EXERCISE — Transcribe only the lines of the listing below from the one holding "ATOM 63 N N" through the one holding "ATOM 119 C CA", inclusive, without any change.

***

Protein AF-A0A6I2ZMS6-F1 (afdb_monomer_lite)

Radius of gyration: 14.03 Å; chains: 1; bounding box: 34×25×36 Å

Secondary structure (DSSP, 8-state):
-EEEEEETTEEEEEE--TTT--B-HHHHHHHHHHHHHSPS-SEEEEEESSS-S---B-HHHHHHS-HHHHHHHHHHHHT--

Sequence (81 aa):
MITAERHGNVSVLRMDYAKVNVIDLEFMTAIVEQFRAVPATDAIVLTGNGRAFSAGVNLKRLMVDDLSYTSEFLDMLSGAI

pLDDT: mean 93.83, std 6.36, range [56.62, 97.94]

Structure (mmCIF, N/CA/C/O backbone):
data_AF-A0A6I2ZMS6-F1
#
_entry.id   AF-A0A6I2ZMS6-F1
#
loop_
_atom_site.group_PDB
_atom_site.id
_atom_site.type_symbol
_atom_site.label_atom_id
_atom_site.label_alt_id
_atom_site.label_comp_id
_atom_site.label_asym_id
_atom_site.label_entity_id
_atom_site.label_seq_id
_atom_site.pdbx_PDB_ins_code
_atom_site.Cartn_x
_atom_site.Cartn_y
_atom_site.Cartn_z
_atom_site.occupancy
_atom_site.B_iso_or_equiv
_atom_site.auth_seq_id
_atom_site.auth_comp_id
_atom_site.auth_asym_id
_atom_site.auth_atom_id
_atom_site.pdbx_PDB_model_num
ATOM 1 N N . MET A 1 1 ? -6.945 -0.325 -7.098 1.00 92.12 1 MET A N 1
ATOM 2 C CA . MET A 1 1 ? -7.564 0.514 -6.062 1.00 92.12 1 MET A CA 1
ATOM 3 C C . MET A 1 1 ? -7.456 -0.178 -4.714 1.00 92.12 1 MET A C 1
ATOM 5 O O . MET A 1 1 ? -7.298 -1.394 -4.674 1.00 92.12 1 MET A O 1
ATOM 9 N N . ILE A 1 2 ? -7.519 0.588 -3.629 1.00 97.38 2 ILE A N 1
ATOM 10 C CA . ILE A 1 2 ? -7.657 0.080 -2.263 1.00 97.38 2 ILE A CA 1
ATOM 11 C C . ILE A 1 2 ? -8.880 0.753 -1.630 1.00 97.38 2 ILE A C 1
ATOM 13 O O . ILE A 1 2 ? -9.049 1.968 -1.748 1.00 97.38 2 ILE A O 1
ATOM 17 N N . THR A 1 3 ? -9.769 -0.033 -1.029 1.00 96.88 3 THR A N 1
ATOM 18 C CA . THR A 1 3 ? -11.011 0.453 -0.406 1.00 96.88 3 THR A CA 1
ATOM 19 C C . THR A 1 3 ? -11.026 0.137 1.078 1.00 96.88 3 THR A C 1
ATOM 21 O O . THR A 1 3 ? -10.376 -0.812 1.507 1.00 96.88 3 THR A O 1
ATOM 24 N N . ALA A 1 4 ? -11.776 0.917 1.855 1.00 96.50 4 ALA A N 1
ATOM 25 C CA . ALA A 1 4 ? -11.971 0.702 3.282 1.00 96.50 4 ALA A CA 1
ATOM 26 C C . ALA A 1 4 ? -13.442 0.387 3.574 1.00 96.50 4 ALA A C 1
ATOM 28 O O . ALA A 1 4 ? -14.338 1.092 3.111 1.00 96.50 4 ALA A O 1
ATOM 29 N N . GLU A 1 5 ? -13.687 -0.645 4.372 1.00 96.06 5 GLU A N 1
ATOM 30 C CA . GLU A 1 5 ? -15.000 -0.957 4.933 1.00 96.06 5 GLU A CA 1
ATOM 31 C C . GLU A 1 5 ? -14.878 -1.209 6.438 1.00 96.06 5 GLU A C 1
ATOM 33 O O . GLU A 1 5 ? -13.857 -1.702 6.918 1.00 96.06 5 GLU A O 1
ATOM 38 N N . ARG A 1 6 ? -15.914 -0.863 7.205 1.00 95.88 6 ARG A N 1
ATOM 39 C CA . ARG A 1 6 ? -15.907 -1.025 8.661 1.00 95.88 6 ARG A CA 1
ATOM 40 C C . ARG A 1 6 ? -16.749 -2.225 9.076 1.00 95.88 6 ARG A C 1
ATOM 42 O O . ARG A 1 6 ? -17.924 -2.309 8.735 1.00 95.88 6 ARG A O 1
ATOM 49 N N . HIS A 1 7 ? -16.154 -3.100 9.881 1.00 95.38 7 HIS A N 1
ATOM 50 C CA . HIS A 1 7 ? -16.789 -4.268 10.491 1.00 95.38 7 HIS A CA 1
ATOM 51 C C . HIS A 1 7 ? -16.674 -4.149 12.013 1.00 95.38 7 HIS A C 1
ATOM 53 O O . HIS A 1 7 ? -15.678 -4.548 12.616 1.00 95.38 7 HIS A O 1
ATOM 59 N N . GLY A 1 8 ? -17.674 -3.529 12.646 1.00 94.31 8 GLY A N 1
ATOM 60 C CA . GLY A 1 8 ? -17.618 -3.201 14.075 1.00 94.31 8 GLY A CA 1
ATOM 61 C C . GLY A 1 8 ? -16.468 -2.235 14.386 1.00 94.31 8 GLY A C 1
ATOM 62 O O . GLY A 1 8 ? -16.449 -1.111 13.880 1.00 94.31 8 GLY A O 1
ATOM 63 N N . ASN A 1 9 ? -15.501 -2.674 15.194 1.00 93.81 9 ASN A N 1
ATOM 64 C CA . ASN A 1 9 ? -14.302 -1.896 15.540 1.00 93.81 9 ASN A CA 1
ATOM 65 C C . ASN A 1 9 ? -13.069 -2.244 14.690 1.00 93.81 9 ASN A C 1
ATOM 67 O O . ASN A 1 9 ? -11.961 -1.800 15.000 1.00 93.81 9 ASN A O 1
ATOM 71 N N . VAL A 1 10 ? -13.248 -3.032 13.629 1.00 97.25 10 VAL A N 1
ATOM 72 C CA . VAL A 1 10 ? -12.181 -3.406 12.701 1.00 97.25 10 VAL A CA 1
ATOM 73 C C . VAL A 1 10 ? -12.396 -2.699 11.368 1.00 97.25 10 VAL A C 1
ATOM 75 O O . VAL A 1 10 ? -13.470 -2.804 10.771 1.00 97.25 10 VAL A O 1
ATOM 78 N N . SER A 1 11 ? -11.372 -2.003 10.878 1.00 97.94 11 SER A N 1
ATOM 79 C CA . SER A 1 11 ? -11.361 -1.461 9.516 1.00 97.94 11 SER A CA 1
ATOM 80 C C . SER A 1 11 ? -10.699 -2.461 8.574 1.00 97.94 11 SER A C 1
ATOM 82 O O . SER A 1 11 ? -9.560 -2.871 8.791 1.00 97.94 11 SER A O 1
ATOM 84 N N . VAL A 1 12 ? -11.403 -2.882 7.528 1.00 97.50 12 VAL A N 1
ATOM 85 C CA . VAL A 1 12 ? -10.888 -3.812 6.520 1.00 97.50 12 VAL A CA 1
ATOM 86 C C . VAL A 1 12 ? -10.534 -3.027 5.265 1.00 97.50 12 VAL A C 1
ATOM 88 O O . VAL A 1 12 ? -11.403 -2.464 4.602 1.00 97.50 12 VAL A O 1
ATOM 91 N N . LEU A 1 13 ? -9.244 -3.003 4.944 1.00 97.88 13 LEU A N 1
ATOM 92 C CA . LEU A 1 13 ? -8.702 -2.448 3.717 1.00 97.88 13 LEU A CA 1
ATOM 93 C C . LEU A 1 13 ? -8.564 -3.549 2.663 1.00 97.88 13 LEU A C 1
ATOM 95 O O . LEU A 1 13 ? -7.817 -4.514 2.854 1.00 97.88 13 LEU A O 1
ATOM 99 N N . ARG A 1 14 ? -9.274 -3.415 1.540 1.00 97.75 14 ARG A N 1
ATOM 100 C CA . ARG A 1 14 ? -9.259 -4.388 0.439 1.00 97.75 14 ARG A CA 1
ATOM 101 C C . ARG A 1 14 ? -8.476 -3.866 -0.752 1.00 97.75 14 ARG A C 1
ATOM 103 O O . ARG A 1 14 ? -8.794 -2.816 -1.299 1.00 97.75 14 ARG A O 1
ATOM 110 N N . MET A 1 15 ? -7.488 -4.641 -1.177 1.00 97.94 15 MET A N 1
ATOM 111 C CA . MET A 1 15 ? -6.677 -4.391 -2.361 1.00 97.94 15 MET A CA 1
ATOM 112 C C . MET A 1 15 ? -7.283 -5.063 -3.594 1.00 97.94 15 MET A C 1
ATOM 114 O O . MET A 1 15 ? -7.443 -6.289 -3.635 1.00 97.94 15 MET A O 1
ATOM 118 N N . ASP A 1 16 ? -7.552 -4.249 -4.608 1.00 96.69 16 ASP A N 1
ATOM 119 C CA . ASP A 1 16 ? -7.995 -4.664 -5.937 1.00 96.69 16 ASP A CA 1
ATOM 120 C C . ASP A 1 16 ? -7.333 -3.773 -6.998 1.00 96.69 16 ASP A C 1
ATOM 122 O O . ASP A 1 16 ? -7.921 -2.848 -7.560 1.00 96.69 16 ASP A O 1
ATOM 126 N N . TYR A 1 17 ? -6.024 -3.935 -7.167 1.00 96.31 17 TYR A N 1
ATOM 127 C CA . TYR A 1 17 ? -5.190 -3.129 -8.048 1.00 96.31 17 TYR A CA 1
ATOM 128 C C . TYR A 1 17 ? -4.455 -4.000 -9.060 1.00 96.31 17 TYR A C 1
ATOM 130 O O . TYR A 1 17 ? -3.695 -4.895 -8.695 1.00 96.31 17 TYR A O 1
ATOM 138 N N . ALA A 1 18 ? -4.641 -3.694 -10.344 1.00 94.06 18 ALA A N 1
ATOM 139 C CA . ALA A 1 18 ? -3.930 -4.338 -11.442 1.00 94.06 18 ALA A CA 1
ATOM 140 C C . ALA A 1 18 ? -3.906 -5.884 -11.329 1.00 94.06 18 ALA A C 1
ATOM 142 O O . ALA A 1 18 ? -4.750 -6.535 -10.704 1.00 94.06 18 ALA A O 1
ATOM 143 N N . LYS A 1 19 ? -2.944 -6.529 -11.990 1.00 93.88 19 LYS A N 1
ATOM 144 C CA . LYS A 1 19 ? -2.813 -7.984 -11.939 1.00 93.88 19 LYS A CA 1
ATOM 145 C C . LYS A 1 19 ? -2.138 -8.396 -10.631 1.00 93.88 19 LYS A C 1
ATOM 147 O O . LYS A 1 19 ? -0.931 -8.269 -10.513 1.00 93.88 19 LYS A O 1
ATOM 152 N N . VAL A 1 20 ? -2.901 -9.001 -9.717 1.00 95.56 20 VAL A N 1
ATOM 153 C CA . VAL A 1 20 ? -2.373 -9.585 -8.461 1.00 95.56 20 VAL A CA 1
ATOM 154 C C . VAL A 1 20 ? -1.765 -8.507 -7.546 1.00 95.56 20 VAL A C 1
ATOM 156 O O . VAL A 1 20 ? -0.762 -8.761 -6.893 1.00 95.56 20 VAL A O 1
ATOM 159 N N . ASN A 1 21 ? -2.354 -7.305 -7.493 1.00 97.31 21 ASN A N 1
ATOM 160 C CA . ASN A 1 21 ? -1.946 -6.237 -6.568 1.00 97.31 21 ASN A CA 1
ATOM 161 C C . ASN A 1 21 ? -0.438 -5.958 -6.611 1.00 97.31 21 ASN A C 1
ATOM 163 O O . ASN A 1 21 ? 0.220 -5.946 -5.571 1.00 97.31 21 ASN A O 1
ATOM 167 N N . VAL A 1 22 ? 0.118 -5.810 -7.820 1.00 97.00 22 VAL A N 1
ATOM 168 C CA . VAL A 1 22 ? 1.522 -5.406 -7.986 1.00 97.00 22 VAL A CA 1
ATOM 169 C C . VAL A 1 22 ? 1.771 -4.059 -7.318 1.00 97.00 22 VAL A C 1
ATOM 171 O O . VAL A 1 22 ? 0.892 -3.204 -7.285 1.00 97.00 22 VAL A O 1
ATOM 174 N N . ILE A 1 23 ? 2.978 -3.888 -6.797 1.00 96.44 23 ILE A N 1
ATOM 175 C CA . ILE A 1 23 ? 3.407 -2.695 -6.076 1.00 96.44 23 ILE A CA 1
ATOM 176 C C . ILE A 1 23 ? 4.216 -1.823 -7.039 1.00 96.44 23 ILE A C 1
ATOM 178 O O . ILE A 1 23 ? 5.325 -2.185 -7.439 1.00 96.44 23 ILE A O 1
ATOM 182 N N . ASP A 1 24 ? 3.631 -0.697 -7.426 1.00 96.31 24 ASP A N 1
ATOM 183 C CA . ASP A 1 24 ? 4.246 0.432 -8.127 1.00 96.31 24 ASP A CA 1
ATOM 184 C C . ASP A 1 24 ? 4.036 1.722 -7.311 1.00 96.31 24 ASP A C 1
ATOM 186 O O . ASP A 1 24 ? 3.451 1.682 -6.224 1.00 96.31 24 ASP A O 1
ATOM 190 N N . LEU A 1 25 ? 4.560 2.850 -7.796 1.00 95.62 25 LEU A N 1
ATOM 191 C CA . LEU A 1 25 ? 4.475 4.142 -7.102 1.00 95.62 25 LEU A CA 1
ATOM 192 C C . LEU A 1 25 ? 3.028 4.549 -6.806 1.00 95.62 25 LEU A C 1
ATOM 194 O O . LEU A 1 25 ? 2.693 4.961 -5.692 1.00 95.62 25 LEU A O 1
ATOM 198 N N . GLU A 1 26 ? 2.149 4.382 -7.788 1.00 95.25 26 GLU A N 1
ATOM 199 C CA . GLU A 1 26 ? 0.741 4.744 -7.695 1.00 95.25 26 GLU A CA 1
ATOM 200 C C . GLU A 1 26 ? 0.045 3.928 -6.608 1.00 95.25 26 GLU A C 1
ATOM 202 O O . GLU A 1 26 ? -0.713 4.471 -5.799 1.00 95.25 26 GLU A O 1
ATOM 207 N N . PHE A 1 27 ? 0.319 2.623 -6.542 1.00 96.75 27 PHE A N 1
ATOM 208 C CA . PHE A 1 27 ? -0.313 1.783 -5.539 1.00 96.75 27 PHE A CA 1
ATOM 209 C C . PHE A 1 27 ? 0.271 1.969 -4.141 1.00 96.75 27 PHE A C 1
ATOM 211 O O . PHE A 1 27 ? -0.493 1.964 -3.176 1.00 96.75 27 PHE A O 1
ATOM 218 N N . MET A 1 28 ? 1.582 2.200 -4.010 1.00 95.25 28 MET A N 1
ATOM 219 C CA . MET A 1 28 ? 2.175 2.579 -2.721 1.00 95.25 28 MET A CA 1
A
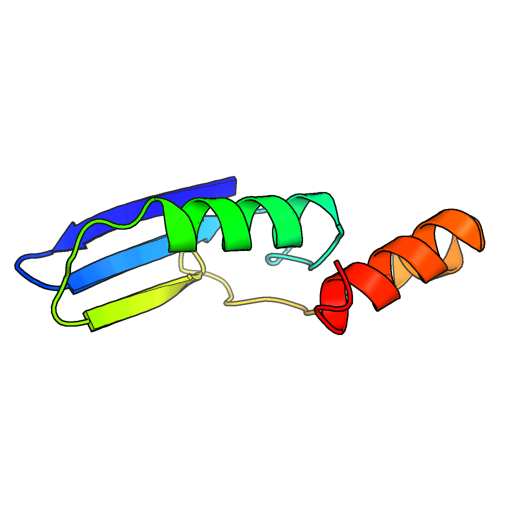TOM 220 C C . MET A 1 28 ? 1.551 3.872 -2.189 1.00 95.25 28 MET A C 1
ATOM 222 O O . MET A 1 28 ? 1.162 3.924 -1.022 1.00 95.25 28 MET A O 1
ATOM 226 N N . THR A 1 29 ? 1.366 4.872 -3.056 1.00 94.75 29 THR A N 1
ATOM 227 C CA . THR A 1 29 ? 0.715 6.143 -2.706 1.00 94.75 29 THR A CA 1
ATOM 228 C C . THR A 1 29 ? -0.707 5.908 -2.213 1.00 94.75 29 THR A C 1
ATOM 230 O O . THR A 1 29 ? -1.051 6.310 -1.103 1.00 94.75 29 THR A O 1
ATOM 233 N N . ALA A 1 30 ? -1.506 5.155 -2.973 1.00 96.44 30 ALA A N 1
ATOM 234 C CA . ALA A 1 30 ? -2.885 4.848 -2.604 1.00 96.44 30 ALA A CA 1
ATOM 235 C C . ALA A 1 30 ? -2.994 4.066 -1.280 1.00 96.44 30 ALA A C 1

***

TASK RESULT —
ATOM 63 N N . ASN A 1 9 ? -15.501 -2.674 15.194 1.00 93.81 9 ASN A N 1
ATOM 64 C CA . ASN A 1 9 ? -14.302 -1.896 15.540 1.00 93.81 9 ASN A CA 1
ATOM 65 C C . ASN A 1 9 ? -13.069 -2.244 14.690 1.00 93.81 9 ASN A C 1
ATOM 67 O O . ASN A 1 9 ? -11.961 -1.800 15.000 1.00 93.81 9 ASN A O 1
ATOM 71 N N . VAL A 1 10 ? -13.248 -3.032 13.629 1.00 97.25 10 VAL A N 1
ATOM 72 C CA . VAL A 1 10 ? -12.181 -3.406 12.701 1.00 97.25 10 VAL A CA 1
ATOM 73 C C . VAL A 1 10 ? -12.396 -2.699 11.368 1.00 97.25 10 VAL A C 1
ATOM 75 O O . VAL A 1 10 ? -13.470 -2.804 10.771 1.00 97.25 10 VAL A O 1
ATOM 78 N N . SER A 1 11 ? -11.372 -2.003 10.878 1.00 97.94 11 SER A N 1
ATOM 79 C CA . SER A 1 11 ? -11.361 -1.461 9.516 1.00 97.94 11 SER A CA 1
ATOM 80 C C . SER A 1 11 ? -10.699 -2.461 8.574 1.00 97.94 11 SER A C 1
ATOM 82 O O . SER A 1 11 ? -9.560 -2.871 8.791 1.00 97.94 11 SER A O 1
ATOM 84 N N . VAL A 1 12 ? -11.403 -2.882 7.528 1.00 97.50 12 VAL A N 1
ATOM 85 C CA . VAL A 1 12 ? -10.888 -3.812 6.520 1.00 97.50 12 VAL A CA 1
ATOM 86 C C . VAL A 1 12 ? -10.534 -3.027 5.265 1.00 97.50 12 VAL A C 1
ATOM 88 O O . VAL A 1 12 ? -11.403 -2.464 4.602 1.00 97.50 12 VAL A O 1
ATOM 91 N N . LEU A 1 13 ? -9.244 -3.003 4.944 1.00 97.88 13 LEU A N 1
ATOM 92 C CA . LEU A 1 13 ? -8.702 -2.448 3.717 1.00 97.88 13 LEU A CA 1
ATOM 93 C C . LEU A 1 13 ? -8.564 -3.549 2.663 1.00 97.88 13 LEU A C 1
ATOM 95 O O . LEU A 1 13 ? -7.817 -4.514 2.854 1.00 97.88 13 LEU A O 1
ATOM 99 N N . ARG A 1 14 ? -9.274 -3.415 1.540 1.00 97.75 14 ARG A N 1
ATOM 100 C CA . ARG A 1 14 ? -9.259 -4.388 0.439 1.00 97.75 14 ARG A CA 1
ATOM 101 C C . ARG A 1 14 ? -8.476 -3.866 -0.752 1.00 97.75 14 ARG A C 1
ATOM 103 O O . ARG A 1 14 ? -8.794 -2.816 -1.299 1.00 97.75 14 ARG A O 1
ATOM 110 N N . MET A 1 15 ? -7.488 -4.641 -1.177 1.00 97.94 15 MET A N 1
ATOM 111 C CA . MET A 1 15 ? -6.677 -4.391 -2.361 1.00 97.94 15 MET A CA 1
ATOM 112 C C . MET A 1 15 ? -7.283 -5.063 -3.594 1.00 97.94 15 MET A C 1
ATOM 114 O O . MET A 1 15 ? -7.443 -6.289 -3.635 1.00 97.94 15 MET A O 1
ATOM 118 N N . ASP A 1 16 ? -7.552 -4.249 -4.608 1.00 96.69 16 ASP A N 1
ATOM 119 C CA . ASP A 1 16 ? -7.995 -4.664 -5.937 1.00 96.69 16 ASP A CA 1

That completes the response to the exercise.